You’ll find Mullah Aasi ready to help everyone and ready to do every sort of work, just so long as it’s not his own. He knows every police officer in town. If someone needs him to speak on their behalf at midnight, he goes with them. If someone’s sick or in a bad way, he’ll hoof it himself to make sure they get medicine or whatever else they need. He’s also a homeopath. Regardless of whether homeopathic medicine has any effect or not, his hands had the healing touch. There were always sick people hanging around him. He didn’t charge anything for medicine or advice.

And this was no different in his youth. Like Aladdin’s genie, he was always ready to be of service. He was a great organizer. Once during the summer of ’41, Mian Tajammul Hussain had a great idea; his dad had gone to Calcutta. He said, ‘Hey, Mullah, it’s been ages since I’ve seen a prostitute dance. The last time was for the wedding of Mr Jamal’s son. That was seven months ago. Let’s get a dozen friends together to pool our money for a show. All you have to do is grab the bull by the horns and get her here. Then, by god, it’ll be a blast!’

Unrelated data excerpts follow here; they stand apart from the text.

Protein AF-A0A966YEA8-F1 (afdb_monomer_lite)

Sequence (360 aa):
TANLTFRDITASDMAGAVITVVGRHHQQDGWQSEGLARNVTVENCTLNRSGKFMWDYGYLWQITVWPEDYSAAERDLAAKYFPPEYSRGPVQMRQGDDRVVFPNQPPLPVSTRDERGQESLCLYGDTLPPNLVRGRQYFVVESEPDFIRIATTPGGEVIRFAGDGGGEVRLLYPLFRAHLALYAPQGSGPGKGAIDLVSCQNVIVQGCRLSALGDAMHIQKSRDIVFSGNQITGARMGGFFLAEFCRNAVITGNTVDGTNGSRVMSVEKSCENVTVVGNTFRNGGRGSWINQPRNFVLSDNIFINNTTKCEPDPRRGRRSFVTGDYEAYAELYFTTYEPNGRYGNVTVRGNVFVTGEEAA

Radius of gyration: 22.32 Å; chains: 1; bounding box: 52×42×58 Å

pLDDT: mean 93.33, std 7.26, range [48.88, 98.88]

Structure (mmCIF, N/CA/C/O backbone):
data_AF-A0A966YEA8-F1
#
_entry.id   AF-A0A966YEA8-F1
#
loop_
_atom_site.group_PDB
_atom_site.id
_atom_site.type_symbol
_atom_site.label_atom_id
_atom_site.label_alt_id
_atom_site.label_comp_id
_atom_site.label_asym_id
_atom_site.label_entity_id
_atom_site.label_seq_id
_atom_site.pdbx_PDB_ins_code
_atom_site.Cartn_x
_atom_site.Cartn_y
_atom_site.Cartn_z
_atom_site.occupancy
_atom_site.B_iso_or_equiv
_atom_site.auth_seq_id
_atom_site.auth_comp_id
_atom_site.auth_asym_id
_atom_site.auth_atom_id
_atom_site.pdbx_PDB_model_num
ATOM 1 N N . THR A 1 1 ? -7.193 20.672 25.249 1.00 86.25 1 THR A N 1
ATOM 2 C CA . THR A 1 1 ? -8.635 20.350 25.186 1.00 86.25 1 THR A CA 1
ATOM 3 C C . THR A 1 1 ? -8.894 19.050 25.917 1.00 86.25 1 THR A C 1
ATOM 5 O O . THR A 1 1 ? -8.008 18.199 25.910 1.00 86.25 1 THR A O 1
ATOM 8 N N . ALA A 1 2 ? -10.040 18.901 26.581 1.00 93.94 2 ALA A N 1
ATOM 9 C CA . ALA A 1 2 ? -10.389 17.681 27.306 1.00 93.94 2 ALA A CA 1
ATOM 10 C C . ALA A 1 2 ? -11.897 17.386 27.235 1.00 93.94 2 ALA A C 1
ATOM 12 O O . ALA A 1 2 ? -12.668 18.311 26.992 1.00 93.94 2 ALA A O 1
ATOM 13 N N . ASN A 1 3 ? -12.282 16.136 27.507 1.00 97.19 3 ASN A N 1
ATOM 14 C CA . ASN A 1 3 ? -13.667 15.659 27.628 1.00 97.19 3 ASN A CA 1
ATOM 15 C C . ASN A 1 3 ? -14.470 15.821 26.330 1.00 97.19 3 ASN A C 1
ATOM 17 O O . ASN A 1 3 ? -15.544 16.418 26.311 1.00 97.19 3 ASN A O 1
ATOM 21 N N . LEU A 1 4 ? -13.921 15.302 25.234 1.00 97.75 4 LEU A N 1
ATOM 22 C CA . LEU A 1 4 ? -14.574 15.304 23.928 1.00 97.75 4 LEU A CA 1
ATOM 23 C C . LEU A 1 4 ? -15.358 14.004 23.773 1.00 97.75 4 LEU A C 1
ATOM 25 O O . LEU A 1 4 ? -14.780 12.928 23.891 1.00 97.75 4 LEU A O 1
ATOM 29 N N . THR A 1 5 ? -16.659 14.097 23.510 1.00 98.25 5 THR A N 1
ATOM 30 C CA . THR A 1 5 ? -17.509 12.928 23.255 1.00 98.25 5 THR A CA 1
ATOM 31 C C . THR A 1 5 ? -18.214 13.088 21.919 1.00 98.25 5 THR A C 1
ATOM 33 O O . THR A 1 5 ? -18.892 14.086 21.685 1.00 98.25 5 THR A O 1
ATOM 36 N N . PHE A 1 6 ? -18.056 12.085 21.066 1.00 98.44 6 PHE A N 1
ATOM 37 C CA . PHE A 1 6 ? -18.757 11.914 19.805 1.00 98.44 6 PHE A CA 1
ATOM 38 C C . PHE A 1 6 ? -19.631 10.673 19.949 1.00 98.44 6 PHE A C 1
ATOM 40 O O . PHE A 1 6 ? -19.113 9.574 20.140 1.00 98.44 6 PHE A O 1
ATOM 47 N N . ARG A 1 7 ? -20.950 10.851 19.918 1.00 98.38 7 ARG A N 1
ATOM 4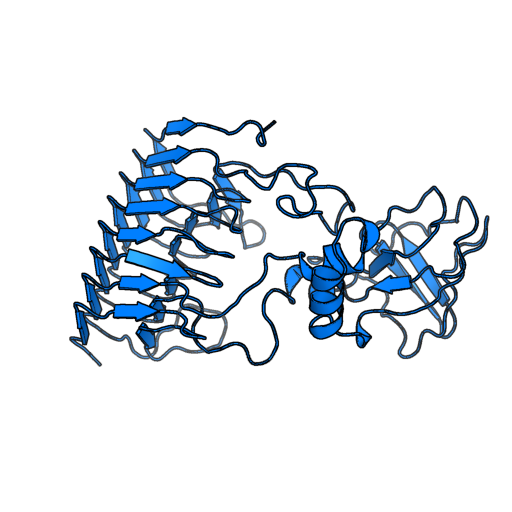8 C CA . ARG A 1 7 ? -21.912 9.785 20.198 1.00 98.38 7 ARG A CA 1
ATOM 49 C C . ARG A 1 7 ? -23.026 9.797 19.162 1.00 98.38 7 ARG A C 1
ATOM 51 O O . ARG A 1 7 ? -23.498 10.873 18.802 1.00 98.38 7 ARG A O 1
ATOM 58 N N . ASP A 1 8 ? -23.418 8.609 18.706 1.00 98.25 8 ASP A N 1
ATOM 59 C CA . ASP A 1 8 ? -24.557 8.381 17.803 1.00 98.25 8 ASP A CA 1
ATOM 60 C C . ASP A 1 8 ? -24.471 9.161 16.471 1.00 98.25 8 ASP A C 1
ATOM 62 O O . ASP A 1 8 ? -25.476 9.454 15.821 1.00 98.25 8 ASP A O 1
ATOM 66 N N . ILE A 1 9 ? -23.253 9.502 16.030 1.00 98.19 9 ILE A N 1
ATOM 67 C CA . ILE A 1 9 ? -23.034 10.198 14.758 1.00 98.19 9 ILE A CA 1
ATOM 68 C C . ILE A 1 9 ? -23.226 9.214 13.610 1.00 98.19 9 ILE A C 1
ATOM 70 O O . ILE A 1 9 ? -22.606 8.150 13.584 1.00 98.19 9 ILE A O 1
ATOM 74 N N . THR A 1 10 ? -24.030 9.604 12.622 1.00 97.88 10 THR A N 1
ATOM 75 C CA . THR A 1 10 ? -24.178 8.870 11.363 1.00 97.88 10 THR A CA 1
ATOM 76 C C . THR A 1 10 ? -23.682 9.712 10.195 1.00 97.88 10 THR A C 1
ATOM 78 O O . THR A 1 10 ? -24.071 10.869 10.056 1.00 97.88 10 THR A O 1
ATOM 81 N N . ALA A 1 11 ? -22.839 9.130 9.344 1.00 95.69 11 ALA A N 1
ATOM 82 C CA . ALA A 1 11 ? -22.352 9.763 8.123 1.00 95.69 11 ALA A CA 1
ATOM 83 C C . ALA A 1 11 ? -22.172 8.730 7.005 1.00 95.69 11 ALA A C 1
ATOM 85 O O . ALA A 1 11 ? -21.897 7.556 7.266 1.00 95.69 11 ALA A O 1
ATOM 86 N N . SER A 1 12 ? -22.310 9.175 5.757 1.00 94.88 12 SER A N 1
ATOM 87 C CA . SER A 1 12 ? -22.053 8.369 4.564 1.00 94.88 12 SER A CA 1
ATOM 88 C C . SER A 1 12 ? -21.353 9.214 3.505 1.00 94.88 12 SER A C 1
ATOM 90 O O . SER A 1 12 ? -21.649 10.401 3.390 1.00 94.88 12 SER A O 1
ATOM 92 N N . ASP A 1 13 ? -20.460 8.600 2.728 1.00 91.88 13 ASP A N 1
ATOM 93 C CA . ASP A 1 13 ? -19.862 9.193 1.518 1.00 91.88 13 ASP A CA 1
ATOM 94 C C . ASP A 1 13 ? -19.059 10.483 1.757 1.00 91.88 13 ASP A C 1
ATOM 96 O O . ASP A 1 13 ? -18.959 11.350 0.888 1.00 91.88 13 ASP A O 1
ATOM 100 N N . MET A 1 14 ? -18.459 10.614 2.941 1.00 90.38 14 MET A N 1
ATOM 101 C CA . MET A 1 14 ? -17.645 11.777 3.282 1.00 90.38 14 MET A CA 1
ATOM 102 C C . MET A 1 14 ? -16.230 11.646 2.715 1.00 90.38 14 MET A C 1
ATOM 104 O O . MET A 1 14 ? -15.486 10.722 3.051 1.00 90.38 14 MET A O 1
ATOM 108 N N . ALA A 1 15 ? -15.832 12.621 1.896 1.00 83.94 15 ALA A N 1
ATOM 109 C CA . ALA A 1 15 ? -14.481 12.745 1.358 1.00 83.94 15 ALA A CA 1
ATOM 110 C C . ALA A 1 15 ? -13.512 13.276 2.434 1.00 83.94 15 ALA A C 1
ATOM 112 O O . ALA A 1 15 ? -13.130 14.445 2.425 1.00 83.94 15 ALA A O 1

‘Now why didn’t you say anything before?’ Mullah Aasi replied. ‘You just get a carpet, and I’ll do the rest. But there’s one thing. When money’s involved, there’s always the chance of foul play. Infighting’s OK — and expected — when everyone’s trying to do good, but when bad things are involved, we need absolute confidence in one another and unanimity among ourselves. So, now, tell me one thing, who would a collectively hired prostitute pay her respects to?’

That Saturday after dinner, Mullah Aasi arrived on a horse-drawn cart with ‘the rest.’ (He himself was holding onto the cart’s side — that part that extended out from the seat.) He brought down the betel-nut box, the tablas, the sarangi, the ankle-bells, and the old and infirm tabla player. He whispered to me that the prostitute hadn’t wanted to come on account of his beard. As for money, we managed because we split the costs among ourselves. Everything else was his doing, and that included selecting and procuring the bungalow in the countryside where this party was to take place. He was friends with the deputy collector. He laid out the food on the picnic blanket by himself. He had bought Kanpur’s special red-and-white rasgulla in big terracotta cups. He had gone to the trouble of having Lucknavi cream made for us to eat with zardah. He said the paan was folded by a comely, young Lucknavi woman. She packed it so tightly that if you should happen to throw it at someone, the victim would cry out in pain. The paan might break into pieces, but it would never unfold. Just before spreading out the picnic blanket, he supervised the sprinkling of jaggery and salt onto the tandoori bread. In Kanpur, these are called chinte ki roti. He made sure that newly plated fingerbowls filled with neem leaves and water were placed in the room’s corner. Long story short, he did everything. Then after we all sat down on the picnic blanket, someone asked where he was. We sent out a search party, but he was nowhere to be found. The party took place, but it was joyless. The next day when I asked him about it, he got mad, ‘When did you ever invite me? You asked me to arrange things, so I did.’